I mentioned shortly about the cold data being highly compressible and how the also cold data is asking for very little extra system bandwidth.

So, the opportunity that we see is to divide the compressed DRAM, or divide the DRAM tier, into the directly connected DRAM and add another tier beyond that that is compressed, and that could open up a significant opportunity.

So, this OCP paper that I mentioned was highly specified with respect to latency requirements, particular compression algorithms, and the compression algorithm asked for was LC4. Particularly, now that is a good algorithm; it’s well known, it’s well tested, and it’s also compatible with software alternatives. So, beyond that, there is also an opportunity to add potentially more latency-efficient algorithms. And that is what I’m going to talk a little bit more about here.

So this is what it would look like: you could have a compressed tier combined with an uncompressed tier, and this would all be combined in the CXL memory controller.

So, what we have done from ZeroPoint is to read this specification and make a product out of it. We have an OCP-compatible hardware-accelerated CXL memory solution that can do compression and decompression, compaction, and transparent memory management in the very short latency domain.

Now, these are, of course, just numbers, but looking into what *could* the potential opportunity be using CXL-connected memory in combination with compression? Well, we know today that about 30% of a server *is* memory, and some people even say that it's up to 50%. Now, what if you could do *with* half that memory, or double that capacity? That *could* be a substantial cost-saving, energy-saving, and performance improvement.

And just to give you some numbers, we see today that we can compress on par with LC4, but in the cache line granularity rather than the 4-kilobyte granularity.

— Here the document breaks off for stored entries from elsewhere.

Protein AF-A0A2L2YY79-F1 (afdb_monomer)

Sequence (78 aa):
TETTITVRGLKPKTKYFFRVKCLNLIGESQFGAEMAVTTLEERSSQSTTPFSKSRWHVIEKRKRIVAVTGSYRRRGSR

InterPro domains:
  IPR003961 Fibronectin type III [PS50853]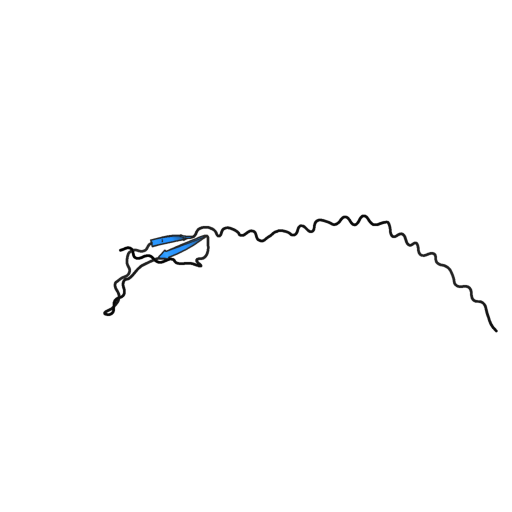 (1-42)
  IPR003961 Fibronectin type III [cd00063] (1-39)
  IPR013783 Immunoglobulin-like fold [G3DSA:2.60.40.10] (1-55)
  IPR036116 Fibronectin type III superfamily [SSF49265] (2-43)

pLDDT: mean 73.4, std 22.64, range [36.75, 97.38]

Radius of gyration: 38.2 Å; Cα contacts (8 Å, |Δi|>4): 49; chains: 1; bounding box: 108×26×65 Å

Secondary structure (DSSP, 8-state):
---------PPTT-EEEE----B-SS-BPPP---EEEEPPPP------------------------------------

Mean predicted aligned error: 16.8 Å

Organism: Parasteatoda tepidariorum (NCBI:txid114398)

Structure (mmCIF, N/CA/C/O backbone):
data_AF-A0A2L2YY79-F1
#
_entry.id   AF-A0A2L2YY79-F1
#
loop_
_atom_site.group_PDB
_atom_site.id
_atom_site.type_symbol
_atom_site.label_atom_id
_atom_site.label_alt_id
_atom_site.label_comp_id
_atom_site.label_asym_id
_atom_site.label_entity_id
_atom_site.label_seq_id
_atom_site.pdbx_PDB_ins_code
_atom_site.Cartn_x
_atom_site.Cartn_y
_atom_site.Cartn_z
_atom_site.occupancy
_atom_site.B_iso_or_equiv
_atom_site.auth_seq_id
_atom_site.auth_comp_id
_atom_site.auth_asym_id
_atom_site.auth_atom_id
_atom_site.pdbx_PDB_model_num
ATOM 1 N N . THR A 1 1 ? 10.261 14.547 -12.274 1.00 64.75 1 THR A N 1
ATOM 2 C CA . THR A 1 1 ? 8.982 13.816 -12.379 1.00 64.75 1 THR A CA 1
ATOM 3 C C . THR A 1 1 ? 8.869 12.925 -11.164 1.00 64.75 1 THR A C 1
ATOM 5 O O . THR A 1 1 ? 9.813 12.204 -10.877 1.00 64.75 1 THR A O 1
ATOM 8 N N . GLU A 1 2 ? 7.782 13.028 -10.406 1.00 77.81 2 GLU A N 1
ATOM 9 C CA . GLU A 1 2 ? 7.547 12.190 -9.224 1.00 77.81 2 GLU A CA 1
ATOM 10 C C . GLU A 1 2 ? 6.541 11.089 -9.566 1.00 77.81 2 GLU A C 1
ATOM 12 O O . GLU A 1 2 ? 5.540 11.352 -10.233 1.00 77.81 2 GLU A O 1
ATOM 17 N N . THR A 1 3 ? 6.805 9.864 -9.112 1.00 91.38 3 THR A N 1
ATOM 18 C CA . THR A 1 3 ? 5.919 8.712 -9.317 1.00 91.38 3 THR A CA 1
ATOM 19 C C . THR A 1 3 ? 5.262 8.370 -7.988 1.00 91.38 3 THR A C 1
ATOM 21 O O . THR A 1 3 ? 5.918 7.849 -7.088 1.00 91.38 3 THR A O 1
ATOM 24 N N . THR A 1 4 ? 3.974 8.678 -7.845 1.00 93.06 4 THR A N 1
ATOM 25 C CA . THR A 1 4 ? 3.235 8.507 -6.588 1.00 93.06 4 THR A CA 1
ATOM 26 C C . THR A 1 4 ? 2.031 7.586 -6.772 1.00 93.06 4 THR A C 1
ATOM 28 O O . THR A 1 4 ? 1.388 7.565 -7.820 1.00 93.06 4 THR A O 1
ATOM 31 N N . ILE A 1 5 ? 1.720 6.799 -5.739 1.00 93.56 5 ILE A N 1
ATOM 32 C CA . ILE A 1 5 ? 0.526 5.950 -5.680 1.00 93.56 5 ILE A CA 1
ATOM 33 C C . ILE A 1 5 ? -0.119 6.076 -4.303 1.00 93.56 5 ILE A C 1
ATOM 35 O O . ILE A 1 5 ? 0.566 6.140 -3.285 1.00 93.56 5 IL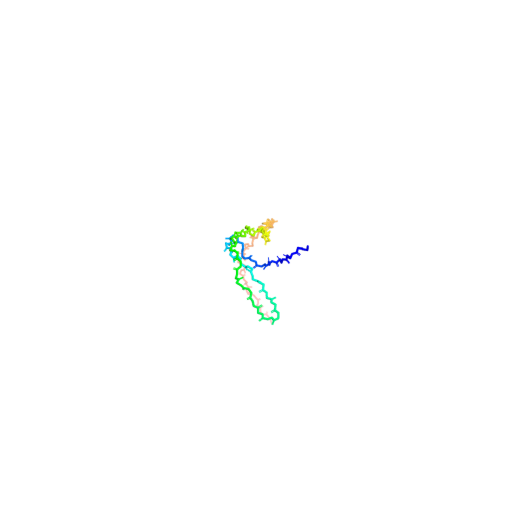E A O 1
ATOM 39 N N . THR A 1 6 ? -1.450 6.114 -4.265 1.00 95.06 6 THR A N 1
ATOM 40 C CA . THR A 1 6 ? -2.216 6.139 -3.013 1.00 95.06 6 THR A CA 1
ATOM 41 C C . THR A 1 6 ? -2.903 4.798 -2.797 1.00 95.06 6 THR A C 1
ATOM 43 O O . THR A 1 6 ? -3.791 4.427 -3.561 1.00 95.06 6 THR A O 1
ATOM 46 N N . VAL A 1 7 ? -2.532 4.095 -1.727 1.00 93.44 7 VAL A N 1
ATOM 47 C CA . VAL A 1 7 ? -3.184 2.849 -1.302 1.00 93.44 7 VAL A CA 1
ATOM 48 C C . VAL A 1 7 ? -4.241 3.179 -0.246 1.00 93.44 7 VAL A C 1
ATOM 50 O O . VAL A 1 7 ? -3.947 3.846 0.744 1.00 93.44 7 VAL A O 1
ATOM 53 N N . ARG A 1 8 ? -5.486 2.741 -0.460 1.00 93.81 8 ARG A N 1
ATOM 54 C CA . ARG A 1 8 ? -6.638 3.000 0.425 1.00 93.81 8 ARG A CA 1
ATOM 55 C C . ARG A 1 8 ? -7.218 1.688 0.955 1.00 93.81 8 ARG A C 1
ATOM 57 O O . ARG A 1 8 ? -6.933 0.627 0.413 1.00 93.81 8 ARG A O 1
ATOM 64 N N . GLY A 1 9 ? -8.046 1.769 1.998 1.00 91.94 9 GLY A N 1
ATOM 65 C CA . GLY A 1 9 ? -8.742 0.600 2.559 1.00 91.94 9 GLY A CA 1
ATOM 66 C C . GLY A 1 9 ? -7.854 -0.330 3.391 1.00 91.94 9 GLY A C 1
ATOM 67 O O . GLY A 1 9 ? -8.182 -1.499 3.573 1.00 91.94 9 GLY A O 1
ATOM 68 N N . LEU A 1 10 ? -6.720 0.171 3.885 1.00 94.06 10 LEU A N 1
ATOM 69 C CA . LEU A 1 10 ? -5.865 -0.571 4.805 1.00 94.06 10 LEU A CA 1
ATOM 70 C C . LEU A 1 10 ? -6.516 -0.636 6.188 1.00 94.06 10 LEU A C 1
ATOM 72 O O . LEU A 1 10 ? -7.121 0.336 6.640 1.00 94.06 10 LEU A O 1
ATOM 76 N N . LYS A 1 11 ? -6.362 -1.773 6.872 1.00 93.88 11 LYS A N 1
ATOM 77 C CA . LYS A 1 11 ? -6.861 -1.924 8.240 1.00 93.88 11 LYS A CA 1
ATOM 78 C C . LYS A 1 11 ? -6.136 -0.935 9.157 1.00 93.88 11 LYS A C 1
ATOM 80 O O . LYS A 1 11 ? -4.926 -0.751 8.991 1.00 93.88 11 LYS A O 1
AT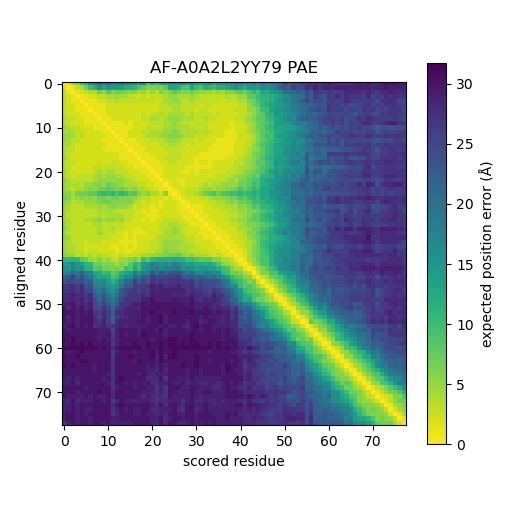OM 85 N N . PRO A 1 12 ? -6.831 -0.313 10.120 1.00 94.88 12 PRO A N 1
ATOM 86 C CA . PRO A 1 12 ? -6.192 0.555 11.100 1.00 94.88 12 PRO A CA 1
ATOM 87 C C . PRO A 1 12 ? -5.247 -0.234 12.004 1.00 94.88 12 PRO A C 1
ATOM 89 O O . PRO A 1 12 ? -5.381 -1.455 12.139 1.00 94.88 12 PRO A O 1
ATOM 92 N N . LYS A 1 13 ? -4.295 0.462 12.635 1.00 94.06 13 LYS A N 1
ATOM 93 C CA . LYS A 1 13 ? -3.356 -0.119 13.613 1.00 94.06 13 LYS A CA 1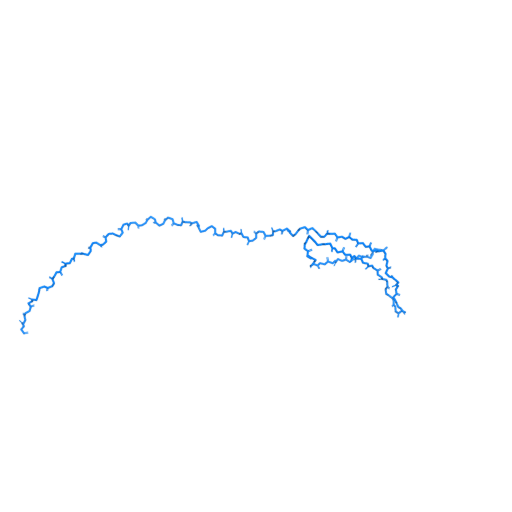
ATOM 94 C C . LYS A 1 13 ? -2.648 -1.383 13.101 1.00 94.06 13 LYS A C 1
ATOM 96 O O . LYS A 1 13 ? -2.363 -2.310 13.855 1.00 94.06 13 LYS A O 1
ATOM 101 N N . THR A 1 14 ? -2.396 -1.446 11.798 1.00 95.25 14 THR A N 1
ATOM 102 C CA . THR A 1 14 ? -1.849 -2.631 11.137 1.00 95.25 14 THR A CA 1
ATOM 103 C C . THR A 1 14 ? -0.539 -2.263 10.456 1.00 95.25 14 THR A C 1
ATOM 105 O O . THR A 1 14 ? -0.442 -1.253 9.758 1.00 95.25 14 THR A O 1
ATOM 108 N N . LYS A 1 15 ? 0.495 -3.077 10.687 1.00 96.88 15 LYS A N 1
ATOM 109 C CA . LYS A 1 15 ? 1.807 -2.913 10.058 1.00 96.88 15 LYS A CA 1
ATOM 110 C C . LYS A 1 15 ? 1.790 -3.544 8.668 1.00 96.88 15 LYS A C 1
ATOM 112 O O . LYS A 1 15 ? 1.490 -4.728 8.535 1.00 96.88 15 LYS A O 1
ATOM 117 N N . TYR A 1 16 ? 2.142 -2.760 7.658 1.00 97.06 16 TYR A N 1
ATOM 118 C CA . TYR A 1 16 ? 2.266 -3.179 6.266 1.00 97.06 16 TYR A CA 1
ATOM 119 C C . TYR A 1 16 ? 3.708 -3.025 5.784 1.00 97.06 16 TYR A C 1
ATOM 121 O O . TYR A 1 16 ? 4.433 -2.136 6.236 1.00 97.06 16 TYR A O 1
ATOM 129 N N . PHE A 1 17 ? 4.105 -3.886 4.850 1.00 96.94 17 PHE A N 1
ATOM 130 C CA . PHE A 1 17 ? 5.405 -3.848 4.189 1.00 96.94 17 PHE A CA 1
ATOM 131 C C . PHE A 1 17 ? 5.189 -3.596 2.699 1.00 96.94 17 PHE A C 1
ATOM 133 O O . PHE A 1 17 ? 4.440 -4.321 2.046 1.00 96.94 17 PHE A O 1
ATOM 140 N N . PHE A 1 18 ? 5.830 -2.560 2.171 1.00 96.06 18 PHE A N 1
ATOM 141 C CA . PHE A 1 18 ? 5.734 -2.157 0.775 1.00 96.06 18 PHE A CA 1
ATOM 142 C C . PHE A 1 18 ? 7.077 -2.354 0.080 1.00 96.06 18 PHE A C 1
ATOM 144 O O . PHE A 1 18 ? 8.132 -2.055 0.639 1.00 96.06 18 PHE A O 1
ATOM 151 N N . ARG A 1 19 ? 7.021 -2.839 -1.160 1.00 96.50 19 ARG A N 1
ATOM 152 C CA . ARG A 1 19 ? 8.155 -2.926 -2.084 1.00 96.50 19 ARG A CA 1
ATOM 153 C C . ARG A 1 19 ? 7.695 -2.460 -3.457 1.00 96.50 19 ARG A C 1
ATOM 155 O O . ARG A 1 19 ? 6.548 -2.689 -3.835 1.00 96.50 19 ARG A O 1
ATOM 162 N N . VAL A 1 20 ? 8.598 -1.840 -4.208 1.00 95.00 20 VAL A N 1
ATOM 163 C CA . VAL A 1 20 ? 8.331 -1.349 -5.566 1.00 95.00 20 VAL A CA 1
ATOM 164 C C . VAL A 1 20 ? 9.248 -2.077 -6.538 1.00 95.00 20 VAL A C 1
ATOM 166 O O . VAL A 1 20 ? 10.422 -2.281 -6.240 1.00 95.00 20 VAL A O 1
ATOM 169 N N . LYS A 1 21 ? 8.717 -2.475 -7.692 1.00 94.94 21 LYS A N 1
ATOM 170 C CA . LYS A 1 21 ? 9.491 -2.959 -8.839 1.00 94.94 21 LYS A CA 1
ATOM 171 C C . LYS A 1 21 ? 9.051 -2.198 -10.084 1.00 94.94 21 LYS A C 1
ATOM 173 O O . LYS A 1 21 ? 7.915 -1.726 -10.150 1.00 94.94 21 LYS A O 1
ATOM 178 N N . CYS A 1 22 ? 9.937 -2.088 -11.058 1.00 94.00 22 CYS A N 1
ATOM 179 C CA . CYS A 1 22 ? 9.644 -1.481 -12.346 1.00 94.00 22 CYS A CA 1
ATOM 180 C C . CYS A 1 22 ? 9.211 -2.569 -13.328 1.00 94.00 22 CYS A C 1
ATOM 182 O O . CYS A 1 22 ? 9.797 -3.648 -13.346 1.00 94.00 22 CYS A O 1
ATOM 184 N N . LEU A 1 23 ? 8.214 -2.281 -14.159 1.00 95.62 23 LEU A N 1
ATOM 185 C CA . LEU A 1 23 ? 7.792 -3.152 -15.253 1.00 95.62 23 LEU A CA 1
ATOM 186 C C . LEU A 1 23 ? 7.856 -2.351 -16.550 1.00 95.62 23 LEU A C 1
ATOM 188 O O . LEU A 1 23 ? 7.346 -1.233 -16.618 1.00 95.62 23 LEU A O 1
ATOM 192 N N . ASN A 1 24 ? 8.509 -2.910 -17.562 1.00 95.12 24 ASN A N 1
ATOM 193 C CA . ASN A 1 24 ? 8.515 -2.398 -18.925 1.00 95.12 24 ASN A CA 1
ATOM 194 C C . ASN A 1 24 ? 8.048 -3.501 -19.894 1.00 95.12 24 ASN A C 1
ATOM 196 O O . ASN A 1 24 ? 7.720 -4.609 -19.479 1.00 95.12 24 ASN A O 1
ATOM 200 N N . LEU A 1 25 ? 8.010 -3.202 -21.195 1.00 96.56 25 LEU A N 1
ATOM 201 C CA . LEU A 1 25 ? 7.555 -4.161 -22.209 1.00 96.56 25 LEU A CA 1
ATOM 202 C C . LEU A 1 25 ? 8.444 -5.418 -22.308 1.00 96.56 25 LEU A C 1
ATOM 204 O O . LEU A 1 25 ? 7.978 -6.463 -22.744 1.00 96.56 25 LEU A O 1
ATOM 208 N N . ILE A 1 26 ? 9.719 -5.310 -21.924 1.00 96.38 26 ILE A N 1
ATOM 209 C CA . ILE A 1 26 ? 10.711 -6.390 -22.017 1.00 96.38 26 ILE A CA 1
ATOM 210 C C . ILE A 1 26 ? 10.667 -7.276 -20.763 1.00 96.38 26 ILE A C 1
ATOM 212 O O . ILE A 1 26 ? 10.941 -8.470 -20.843 1.00 96.38 26 ILE A O 1
ATOM 216 N N . GLY A 1 27 ? 10.312 -6.715 -19.606 1.00 94.44 27 GLY A N 1
ATOM 217 C CA . GLY A 1 27 ? 10.216 -7.461 -18.363 1.00 94.44 27 GLY A CA 1
ATOM 218 C C . GLY A 1 27 ? 10.148 -6.599 -17.107 1.00 94.44 27 GLY A C 1
ATOM 219 O O . GLY A 1 27 ? 9.828 -5.409 -17.126 1.00 94.44 27 GLY A O 1
ATOM 220 N N . GLU A 1 28 ? 10.449 -7.239 -15.984 1.00 97.38 28 GLU A N 1
ATOM 221 C CA . GLU A 1 28 ? 10.357 -6.661 -14.648 1.00 97.38 28 GLU A CA 1
ATOM 222 C C . GLU A 1 28 ? 11.744 -6.502 -14.014 1.00 97.38 28 GLU A C 1
ATOM 224 O O . GLU A 1 28 ? 12.636 -7.325 -14.219 1.00 97.38 28 GLU A O 1
ATOM 229 N N . SER A 1 29 ? 11.927 -5.461 -13.203 1.00 96.19 29 SER A N 1
ATOM 230 C CA . SER A 1 29 ? 13.101 -5.327 -12.343 1.00 96.19 29 SER A CA 1
ATOM 231 C C . SER A 1 29 ? 12.973 -6.196 -11.092 1.00 96.19 29 SER A C 1
ATOM 233 O O . SER A 1 29 ? 11.891 -6.656 -10.722 1.00 96.19 29 SER A O 1
ATOM 235 N N . GLN A 1 30 ? 14.075 -6.326 -10.355 1.00 97.00 30 GLN A N 1
ATOM 236 C CA . GLN A 1 30 ? 14.009 -6.790 -8.972 1.00 97.00 30 GLN A CA 1
ATOM 237 C C . GLN A 1 30 ? 13.219 -5.799 -8.105 1.00 97.00 30 GLN A C 1
ATOM 239 O O . GLN A 1 30 ? 13.103 -4.612 -8.437 1.00 97.00 30 GLN A O 1
ATOM 244 N N . PHE A 1 31 ? 12.680 -6.292 -6.989 1.00 96.75 31 PHE A N 1
ATOM 245 C CA . PHE A 1 31 ? 12.091 -5.428 -5.972 1.00 96.75 31 PHE A CA 1
ATOM 246 C C . PHE A 1 31 ? 13.163 -4.529 -5.353 1.00 96.75 31 PHE A C 1
ATOM 248 O O . PHE A 1 31 ? 14.257 -4.986 -5.029 1.00 96.75 31 PHE A O 1
ATOM 255 N N . GLY A 1 32 ? 12.818 -3.259 -5.163 1.00 95.19 32 GLY A N 1
ATOM 256 C CA . GLY A 1 32 ? 13.613 -2.313 -4.393 1.00 95.19 32 GLY A CA 1
ATOM 257 C C . GLY A 1 32 ? 13.567 -2.589 -2.888 1.00 95.19 32 GLY A C 1
ATOM 258 O O . GLY A 1 32 ? 13.061 -3.618 -2.427 1.00 95.19 32 GLY A O 1
ATOM 259 N N . ALA A 1 33 ? 14.084 -1.630 -2.119 1.00 96.12 33 ALA A N 1
ATOM 260 C CA . ALA A 1 33 ? 14.113 -1.704 -0.664 1.00 96.12 33 ALA A CA 1
ATOM 261 C C . ALA A 1 33 ? 12.705 -1.860 -0.065 1.00 96.12 33 ALA A C 1
ATOM 263 O O . ALA A 1 33 ? 11.729 -1.279 -0.545 1.00 96.12 33 ALA A O 1
ATOM 264 N N . GLU A 1 34 ? 12.617 -2.646 1.006 1.00 97.31 34 GLU A N 1
ATOM 265 C CA . GLU A 1 34 ? 11.384 -2.809 1.764 1.00 97.31 34 GLU A CA 1
ATOM 266 C C . GLU A 1 34 ? 11.148 -1.621 2.691 1.00 97.31 34 GLU A C 1
ATOM 268 O O . GLU A 1 34 ? 12.048 -1.179 3.404 1.00 97.31 34 GLU A O 1
ATOM 273 N N . MET A 1 35 ? 9.909 -1.140 2.715 1.00 96.19 35 MET A N 1
ATOM 274 C CA . MET A 1 35 ? 9.463 -0.094 3.623 1.00 96.19 35 MET A CA 1
ATOM 275 C C . MET A 1 35 ? 8.358 -0.616 4.530 1.00 96.19 35 MET A C 1
ATOM 277 O O . MET A 1 35 ? 7.336 -1.106 4.054 1.00 96.19 35 MET A O 1
ATOM 281 N N . ALA A 1 36 ? 8.541 -0.469 5.839 1.00 96.25 36 ALA A N 1
ATOM 282 C CA . ALA A 1 36 ? 7.530 -0.811 6.829 1.00 96.25 36 ALA A CA 1
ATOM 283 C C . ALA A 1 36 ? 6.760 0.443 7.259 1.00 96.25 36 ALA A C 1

So the setup that we have is that, this show at OCP, we have had a demonstration of our compression technology on an FPGA running workloads. And in this particular case, it has been CacheBench. I am actually missing that slide. It would have been the last one, but I don't think that's been updated. So if you had the opportunity to stop by ZeroPoint, you would have seen the demonstration.  Now, the show has stopped. The next opportunity you will have is at Super Compute. And then we will not be running only the FPGA, but rather a server end-to-end running the application on the host and running the expansion board with hardware-accelerated compression with the Danceman product. And the numbers that we see are an expansion factor of two to four times with a fantastic low latency number.  So I thank you for that. And I encourage you to either reach out to me for a demo or wait until Super Compute. And now you have a 15-minute break. Right, or? Yes.  We can. Yes. So are there any questions for me, Nara?

Yeah, that work is just beginning. Or do you have results also? Yeah, we do have results on different platforms. We will like, along with the white paper, we plan to release those normalized benchmark results as well.

Okay, and that class, for your part, a quick question: Do you need DCD in order to expose the variable capacity that results from compression?

No, we don't need DCD in the first generation, so that's something we're targeting later.